In 1970, while planning how to pay homage to Copernicus for his five hundredth year, Owen Gingerich of Harvard University conceived a unique research project. He had been combing through a cache of rare astronomy books at the Royal Observatory in Edinburgh, Scotland, when he turned up a first edition of On the Revolutions. Unlike the few other copies he had seen—and much to his surprise—this one proved “richly annotated from beginning to end.” Gingerich had read Arthur Koestler’s history of early astronomy, The Sleepwalkers, in which On the Revolutions was dismissed as “the book that nobody read.” But the Edinburgh copy had obviously been read with care—studied, in fact. Between the initials stamped on the book’s binding and the distinctive handwriting in the glosses that filled the margins, Gingerich soon identified the origi
nal owner as Erasmus Reinhold, senior mathematician at the University of Wittenberg. This very volume of On the Revolutions had conjured the Prutenic Tables. Gingerich wondered how many other significantly scribbled-in copies might be hiding in scholarly libraries and private collections around the world. What he came to call his “Great Copernicus Chase” occupied him for the next thirty years. An Annotated Census of Copernicus’ De Revolutionibus, published in 2002, presents Gingerich’s hard-won descriptions of 277 copies of the first edition and 324 of the second. After finding Reinhold’s copy, Kepler’s copy, Galileo’s, and more, Gingerich could safely say that everybody read On the Revolutions.

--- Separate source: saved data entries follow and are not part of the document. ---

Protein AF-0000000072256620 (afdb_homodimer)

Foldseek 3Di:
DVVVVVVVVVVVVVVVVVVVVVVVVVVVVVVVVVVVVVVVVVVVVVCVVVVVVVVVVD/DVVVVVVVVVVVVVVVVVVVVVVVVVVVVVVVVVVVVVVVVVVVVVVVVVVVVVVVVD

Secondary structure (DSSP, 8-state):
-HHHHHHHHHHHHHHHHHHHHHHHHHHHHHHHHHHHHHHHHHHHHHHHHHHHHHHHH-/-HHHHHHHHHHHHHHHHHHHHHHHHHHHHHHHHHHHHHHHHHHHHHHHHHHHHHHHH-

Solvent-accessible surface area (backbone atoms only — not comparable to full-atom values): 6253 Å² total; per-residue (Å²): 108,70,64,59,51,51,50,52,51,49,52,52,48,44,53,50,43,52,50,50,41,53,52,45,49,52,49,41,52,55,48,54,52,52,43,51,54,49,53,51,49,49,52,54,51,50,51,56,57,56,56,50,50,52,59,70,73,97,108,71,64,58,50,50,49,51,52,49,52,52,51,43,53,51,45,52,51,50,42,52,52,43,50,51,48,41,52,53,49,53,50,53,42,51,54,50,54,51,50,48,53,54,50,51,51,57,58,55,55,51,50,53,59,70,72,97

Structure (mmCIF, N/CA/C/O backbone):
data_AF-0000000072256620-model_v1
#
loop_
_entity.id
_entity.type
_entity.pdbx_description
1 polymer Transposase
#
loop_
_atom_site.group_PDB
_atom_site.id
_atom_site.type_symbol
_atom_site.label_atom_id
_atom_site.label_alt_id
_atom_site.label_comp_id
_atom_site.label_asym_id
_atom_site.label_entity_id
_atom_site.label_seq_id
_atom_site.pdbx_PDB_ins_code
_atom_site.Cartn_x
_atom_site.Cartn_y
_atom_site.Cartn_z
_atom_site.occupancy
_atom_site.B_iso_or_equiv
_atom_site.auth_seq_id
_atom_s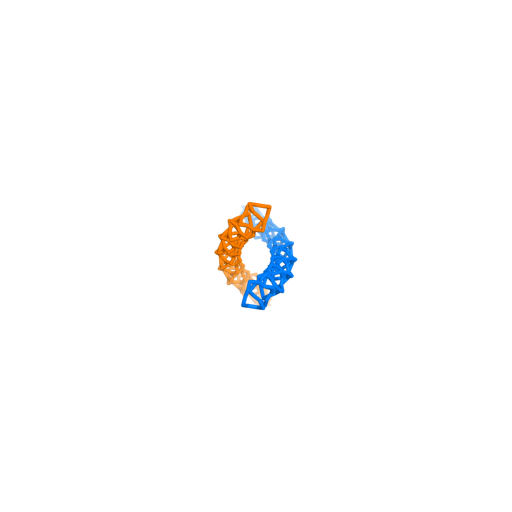ite.auth_comp_id
_atom_site.auth_asym_id
_atom_site.auth_atom_id
_atom_site.pdbx_PDB_model_num
ATOM 1 N N . MET A 1 1 ? -3.949 -39.594 -13.219 1 76.12 1 MET A N 1
ATOM 2 C CA . MET A 1 1 ? -4.965 -38.938 -12.398 1 76.12 1 MET A CA 1
ATOM 3 C C . MET A 1 1 ? -4.324 -37.969 -11.406 1 76.12 1 MET A C 1
ATOM 5 O O . MET A 1 1 ? -4.785 -36.844 -11.258 1 76.12 1 MET A O 1
ATOM 9 N N . PHE A 1 2 ? -3.172 -38.406 -10.859 1 78.44 2 PHE A N 1
ATOM 10 C CA . PHE A 1 2 ? -2.449 -37.594 -9.891 1 78.44 2 PHE A CA 1
ATOM 11 C C . PHE A 1 2 ? -1.931 -36.312 -10.531 1 78.44 2 PHE A C 1
ATOM 13 O O . PHE A 1 2 ? -2.09 -35.219 -9.977 1 78.44 2 PHE A O 1
ATOM 20 N N . ASN A 1 3 ? -1.529 -36.438 -11.867 1 82.69 3 ASN A N 1
ATOM 21 C CA . ASN A 1 3 ? -0.97 -35.281 -12.57 1 82.69 3 ASN A CA 1
ATOM 22 C C . ASN A 1 3 ? -2.049 -34.25 -12.922 1 82.69 3 ASN A C 1
ATOM 24 O O . ASN A 1 3 ? -1.819 -33.031 -12.836 1 82.69 3 ASN A O 1
ATOM 28 N N . PHE A 1 4 ? -3.131 -34.781 -13.289 1 83.88 4 PHE A N 1
ATOM 29 C CA . PHE A 1 4 ? -4.246 -33.906 -13.625 1 83.88 4 PHE A CA 1
ATOM 30 C C . PHE A 1 4 ? -4.723 -33.125 -12.398 1 83.88 4 PHE A C 1
ATOM 32 O O . PHE A 1 4 ? -4.98 -31.922 -12.477 1 83.88 4 PHE A O 1
ATOM 39 N N . ARG A 1 5 ? -4.828 -33.719 -11.273 1 88.44 5 ARG A N 1
ATOM 40 C CA . ARG A 1 5 ? -5.246 -33.094 -10.016 1 88.44 5 ARG A CA 1
ATOM 41 C C . ARG A 1 5 ? -4.258 -32.031 -9.57 1 88.44 5 ARG A C 1
ATOM 43 O O . ARG A 1 5 ? -4.664 -30.938 -9.156 1 88.44 5 ARG A O 1
ATOM 50 N N . LYS A 1 6 ? -3.049 -32.406 -9.727 1 91.44 6 LYS A N 1
ATOM 51 C CA . LYS A 1 6 ? -2 -31.484 -9.336 1 91.44 6 LYS A CA 1
ATOM 52 C C . LYS A 1 6 ? -2.035 -30.219 -10.203 1 91.44 6 LYS A C 1
ATOM 54 O O . LYS A 1 6 ? -1.893 -29.109 -9.688 1 91.44 6 LYS A O 1
ATOM 59 N N . GLN A 1 7 ? -2.242 -30.469 -11.406 1 91 7 GLN A N 1
ATOM 60 C CA . GLN A 1 7 ? -2.318 -29.359 -12.352 1 91 7 GLN A CA 1
ATOM 61 C C . GLN A 1 7 ? -3.512 -28.453 -12.047 1 91 7 GLN A C 1
ATOM 63 O O . GLN A 1 7 ? -3.398 -27.234 -12.078 1 91 7 GLN A O 1
ATOM 68 N N . LYS A 1 8 ? -4.59 -29.109 -11.789 1 93.69 8 LYS A N 1
ATOM 69 C CA . LYS A 1 8 ? -5.789 -28.344 -11.43 1 93.69 8 LYS A CA 1
ATOM 70 C C . LYS A 1 8 ? -5.559 -27.516 -10.164 1 93.69 8 LYS A C 1
ATOM 72 O O . LYS A 1 8 ? -5.961 -26.359 -10.102 1 93.69 8 LYS A O 1
ATOM 77 N N . GLN A 1 9 ? -4.969 -28.125 -9.234 1 96.38 9 GLN A N 1
ATOM 78 C CA . GLN A 1 9 ? -4.656 -27.453 -7.984 1 96.38 9 GLN A CA 1
ATOM 79 C C . GLN A 1 9 ? -3.725 -26.266 -8.219 1 96.38 9 GLN A C 1
ATOM 81 O O . GLN A 1 9 ? -3.898 -25.203 -7.609 1 96.38 9 GLN A O 1
ATOM 86 N N . GLN A 1 10 ? -2.803 -26.391 -9.094 1 97.19 10 GLN A N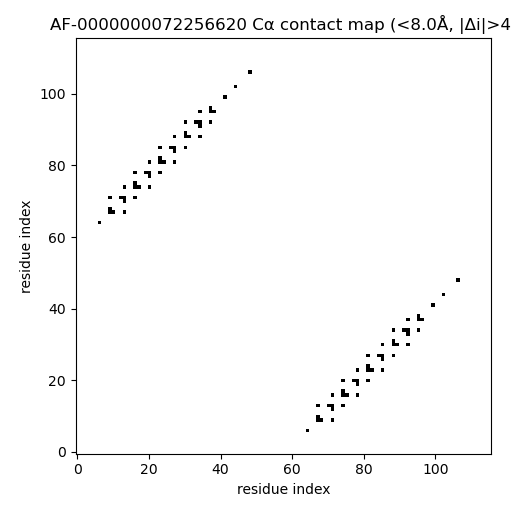 1
ATOM 87 C CA . GLN A 1 10 ? -1.856 -25.312 -9.375 1 97.19 10 GLN A CA 1
ATOM 88 C C . GLN A 1 10 ? -2.537 -24.156 -10.109 1 97.19 10 GLN A C 1
ATOM 90 O O . GLN A 1 10 ? -2.264 -23 -9.82 1 97.19 10 GLN A O 1
ATOM 95 N N . VAL A 1 11 ? -3.367 -24.406 -10.93 1 97.81 11 VAL A N 1
ATOM 96 C CA . VAL A 1 11 ? -4.113 -23.391 -11.648 1 97.81 11 VAL A CA 1
ATOM 97 C C . VAL A 1 11 ? -4.988 -22.594 -10.68 1 97.81 11 VAL A C 1
ATOM 99 O O . VAL A 1 11 ? -5.035 -21.375 -10.734 1 97.81 11 VAL A O 1
ATOM 102 N N . GLU A 1 12 ? -5.625 -23.328 -9.844 1 98.38 12 GLU A N 1
ATOM 103 C CA . GLU A 1 12 ? -6.461 -22.703 -8.836 1 98.38 12 GLU A CA 1
ATOM 104 C C . GLU A 1 12 ? -5.629 -21.797 -7.918 1 98.38 12 GLU A C 1
ATOM 106 O O . GLU A 1 12 ? -6.055 -20.688 -7.574 1 98.38 12 GLU A O 1
ATOM 111 N N . LEU A 1 13 ? -4.484 -22.25 -7.547 1 98.75 13 LEU A N 1
ATOM 112 C CA . LEU A 1 13 ? -3.578 -21.469 -6.719 1 98.75 13 LEU A CA 1
ATOM 113 C C . LEU A 1 13 ? -3.119 -20.219 -7.457 1 98.75 13 LEU A C 1
ATOM 115 O O . LEU A 1 13 ? -3.057 -19.125 -6.871 1 98.75 13 LEU A O 1
ATOM 119 N N . ILE A 1 14 ? -2.789 -20.281 -8.664 1 98.88 14 ILE A N 1
ATOM 120 C CA . ILE A 1 14 ? -2.365 -19.156 -9.484 1 98.88 14 ILE A CA 1
ATOM 121 C C . ILE A 1 14 ? -3.479 -18.109 -9.539 1 98.88 14 ILE A C 1
ATOM 123 O O . ILE A 1 14 ? -3.223 -16.906 -9.391 1 98.88 14 ILE A O 1
ATOM 127 N N . GLU A 1 15 ? -4.668 -18.625 -9.711 1 98.88 15 GLU A N 1
ATOM 128 C CA . GLU A 1 15 ? -5.812 -17.719 -9.75 1 98.88 15 GLU A CA 1
ATOM 129 C C . GLU A 1 15 ? -5.98 -16.984 -8.422 1 98.88 15 GLU A C 1
ATOM 131 O O . GLU A 1 15 ? -6.254 -15.789 -8.398 1 98.88 15 GLU A O 1
ATOM 136 N N . GLN A 1 16 ? -5.82 -17.656 -7.359 1 98.88 16 GLN A N 1
ATOM 137 C CA . GLN A 1 16 ? -5.914 -17.047 -6.031 1 98.88 16 GLN A CA 1
ATOM 138 C C . GLN A 1 16 ? -4.809 -16.031 -5.809 1 98.88 16 GLN A C 1
ATOM 140 O O . GLN A 1 16 ? -5.062 -14.93 -5.297 1 98.88 16 GLN A O 1
ATOM 145 N N . LEU A 1 17 ? -3.695 -16.359 -6.184 1 98.94 17 LEU A N 1
ATOM 146 C CA . LEU A 1 17 ? -2.559 -15.461 -6.02 1 98.94 17 LEU A CA 1
ATOM 147 C C . LEU A 1 17 ? -2.734 -14.203 -6.863 1 98.94 17 LEU A C 1
ATOM 149 O O . LEU A 1 17 ? -2.43 -13.102 -6.406 1 98.94 17 LEU A O 1
ATOM 153 N N . GLN A 1 18 ? -3.23 -14.328 -8 1 98.94 18 GLN A N 1
ATOM 154 C CA . GLN A 1 18 ? -3.488 -13.188 -8.875 1 98.94 18 GLN A CA 1
ATOM 155 C C . GLN A 1 18 ? -4.574 -12.281 -8.289 1 98.94 18 GLN A C 1
ATOM 157 O O . GLN A 1 18 ? -4.473 -11.055 -8.359 1 98.94 18 GLN A O 1
ATOM 162 N N . ALA A 1 19 ? -5.531 -12.867 -7.723 1 98.94 19 ALA A N 1
ATOM 163 C CA . ALA A 1 19 ? -6.582 -12.086 -7.074 1 98.94 19 ALA A CA 1
ATOM 164 C C . ALA A 1 19 ? -6.031 -11.305 -5.887 1 98.94 19 ALA A C 1
ATOM 166 O O . ALA A 1 19 ? -6.379 -10.133 -5.691 1 98.94 19 ALA A O 1
ATOM 167 N N . GLU A 1 20 ? -5.215 -12 -5.16 1 98.94 20 GLU A N 1
ATOM 168 C CA . GLU A 1 20 ? -4.582 -11.344 -4.02 1 98.94 20 GLU A CA 1
ATOM 169 C C . GLU A 1 20 ? -3.705 -10.18 -4.473 1 98.94 20 GLU A C 1
ATOM 171 O O . GLU A 1 20 ? -3.699 -9.117 -3.84 1 98.94 20 GLU A O 1
ATOM 176 N N . ILE A 1 21 ? -3.01 -10.344 -5.453 1 98.94 21 ILE A N 1
ATOM 177 C CA . ILE A 1 21 ? -2.156 -9.297 -6.008 1 98.94 21 ILE A CA 1
ATOM 178 C C . ILE A 1 21 ? -3.008 -8.094 -6.41 1 98.94 21 ILE A C 1
ATOM 180 O O . ILE A 1 21 ? -2.65 -6.953 -6.125 1 98.94 21 ILE A O 1
ATOM 184 N N . GLU A 1 22 ? -4.113 -8.375 -7.027 1 98.88 22 GLU A N 1
ATOM 185 C CA . GLU A 1 22 ? -4.988 -7.281 -7.438 1 98.88 22 GLU A CA 1
ATOM 186 C C . GLU A 1 22 ? -5.52 -6.52 -6.227 1 98.88 22 GLU A C 1
ATOM 188 O O . GLU A 1 22 ? -5.594 -5.289 -6.242 1 98.88 22 GLU A O 1
ATOM 193 N N . GLU A 1 23 ? -5.875 -7.176 -5.199 1 98.94 23 GLU A N 1
ATOM 194 C CA . GLU A 1 23 ? -6.344 -6.543 -3.971 1 98.94 23 GLU A CA 1
ATOM 195 C C . GLU A 1 23 ? -5.25 -5.684 -3.342 1 98.94 23 GLU A C 1
ATOM 197 O O . GLU A 1 23 ? -5.504 -4.547 -2.938 1 98.94 23 GLU A O 1
ATOM 202 N N . LEU A 1 24 ? -4.133 -6.215 -3.354 1 98.94 24 LEU A N 1
ATOM 203 C CA . LEU A 1 24 ? -3.012 -5.504 -2.75 1 98.94 24 LEU A CA 1
ATOM 204 C C . LEU A 1 24 ? -2.646 -4.266 -3.564 1 98.94 24 LEU A C 1
ATOM 206 O O . LEU A 1 24 ? -2.312 -3.223 -3 1 98.94 24 LEU A O 1
ATOM 210 N N . LYS A 1 25 ? -2.689 -4.398 -4.805 1 98.94 25 LYS A N 1
ATOM 211 C CA . LYS A 1 25 ? -2.422 -3.258 -5.676 1 98.94 25 LYS A CA 1
ATOM 212 C C . LYS A 1 25 ? -3.461 -2.158 -5.473 1 98.94 25 LYS A C 1
ATOM 214 O O . LYS A 1 25 ? -3.119 -0.974 -5.434 1 98.94 25 LYS A O 1
ATOM 219 N N . ALA A 1 26 ? -4.676 -2.537 -5.355 1 98.88 26 ALA A N 1
ATOM 220 C CA . ALA A 1 26 ? -5.746 -1.573 -5.098 1 98.88 26 ALA A CA 1
ATOM 221 C C . ALA A 1 26 ? -5.531 -0.861 -3.766 1 98.88 26 ALA A C 1
ATOM 223 O O . ALA A 1 26 ? -5.68 0.36 -3.676 1 98.88 26 ALA A O 1
ATOM 224 N N . GLU A 1 27 ? -5.188 -1.672 -2.85 1 98.94 27 GLU A N 1
ATOM 225 C CA . GLU A 1 27 ? -4.93 -1.095 -1.534 1 98.94 27 GLU A CA 1
ATOM 226 C C . GLU A 1 27 ? -3.752 -0.126 -1.578 1 98.94 27 GLU A C 1
ATOM 228 O O . GLU A 1 27 ? -3.811 0.957 -0.99 1 98.94 27 GLU A O 1
ATOM 233 N N . ASN A 1 28 ? -2.76 -0.541 -2.264 1 98.88 28 ASN A N 1
ATOM 234 C CA . ASN A 1 28 ? -1.602 0.329 -2.439 1 98.88 28 ASN A CA 1
ATOM 235 C C . ASN A 1 28 ? -1.984 1.642 -3.117 1 98.88 28 ASN A C 1
ATOM 237 O O . ASN A 1 28 ? -1.512 2.709 -2.725 1 98.88 28 ASN A O 1
ATOM 241 N N . TYR A 1 29 ? -2.775 1.556 -4.062 1 98.88 29 TYR A N 1
ATOM 242 C CA . TYR A 1 29 ? -3.248 2.748 -4.758 1 98.88 29 TYR A CA 1
ATOM 243 C C . TYR A 1 29 ? -4.023 3.658 -3.812 1 98.88 29 TYR A C 1
ATOM 245 O O . TYR A 1 29 ? -3.801 4.871 -3.787 1 98.88 29 TYR A O 1
ATOM 253 N N . ARG A 1 30 ? -4.969 3.17 -3.002 1 98.88 30 ARG A N 1
ATOM 254 C CA . ARG A 1 30 ? -5.762 3.92 -2.033 1 98.88 30 ARG A CA 1
ATOM 255 C C . ARG A 1 30 ? -4.867 4.598 -1.001 1 98.88 30 ARG A C 1
ATOM 257 O O . ARG A 1 30 ? -5.055 5.777 -0.688 1 98.88 30 ARG A O 1
ATOM 264 N N . LEU A 1 31 ? -3.854 3.852 -0.558 1 98.81 31 LEU A N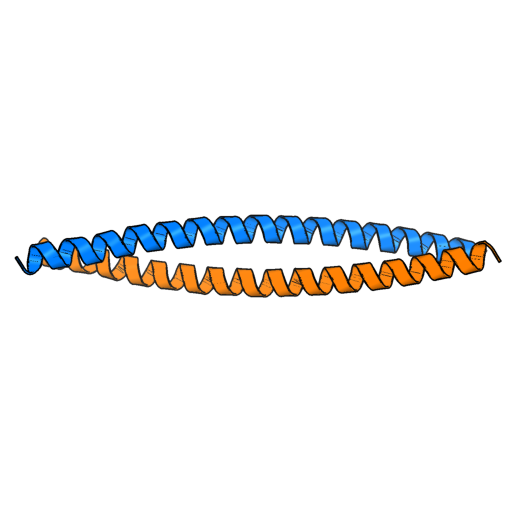 1
ATOM 265 C CA . LEU A 1 31 ? -2.945 4.383 0.454 1 98.81 31 LEU A CA 1
ATOM 266 C C . LEU A 1 31 ? -2.105 5.523 -0.113 1 98.81 31 LEU A C 1
ATOM 268 O O . LEU A 1 31 ? -1.893 6.535 0.557 1 98.81 31 LEU A O 1
ATOM 272 N N . ARG A 1 32 ? -1.639 5.352 -1.279 1 98.75 32 ARG A N 1
ATOM 273 C CA . ARG A 1 32 ? -0.857 6.398 -1.928 1 98.75 32 ARG A CA 1
ATOM 274 C C . ARG A 1 32 ? -1.697 7.652 -2.146 1 98.75 32 ARG A C 1
ATOM 276 O O . ARG A 1 32 ? -1.207 8.773 -1.981 1 98.75 32 ARG A O 1
ATOM 283 N N . ASP A 1 33 ? -2.941 7.477 -2.461 1 98.75 33 ASP A N 1
ATOM 284 C CA . ASP A 1 33 ? -3.855 8.602 -2.617 1 98.75 33 ASP A CA 1
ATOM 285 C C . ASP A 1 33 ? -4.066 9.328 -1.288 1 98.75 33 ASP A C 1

If someone were to gather the six-hundred-plus surviving sixteenth-century copies together for a grand reunion in a great exhibition hall, the books would not resemble one another much at all, despite their shared title and text. Because books printed in the sixteenth century were generally sold unbound, each copy is distinguished by its owner’s choice of binding, from expensive calf to cheaper varieties of sheepskin—most often in white, but also black, red, bright red, brown, tan, slate, gray, green, yellow, and orange—laid over boards of oak or cardboard, and stamped with initials or coats of arms in gold, or scenes from the Bible, or saints, or medallions of Martin Luther and Philip Melanchthon. Many such covers once shut tight with ornately carved clasps, or with leather or colored silk ties dyed to match the speckled edges of the pages and complementing some hue in the marbled endpapers. Even its earliest owners considered On the Revolutions a big, important book, well worth some trouble and expense. As Gingerich discovered from the prices noted in a few copies, scholars paid as much as seventeen groschen for it in Wittenberg and Stockholm, roughly double the cost of a university semester’s matriculation fee.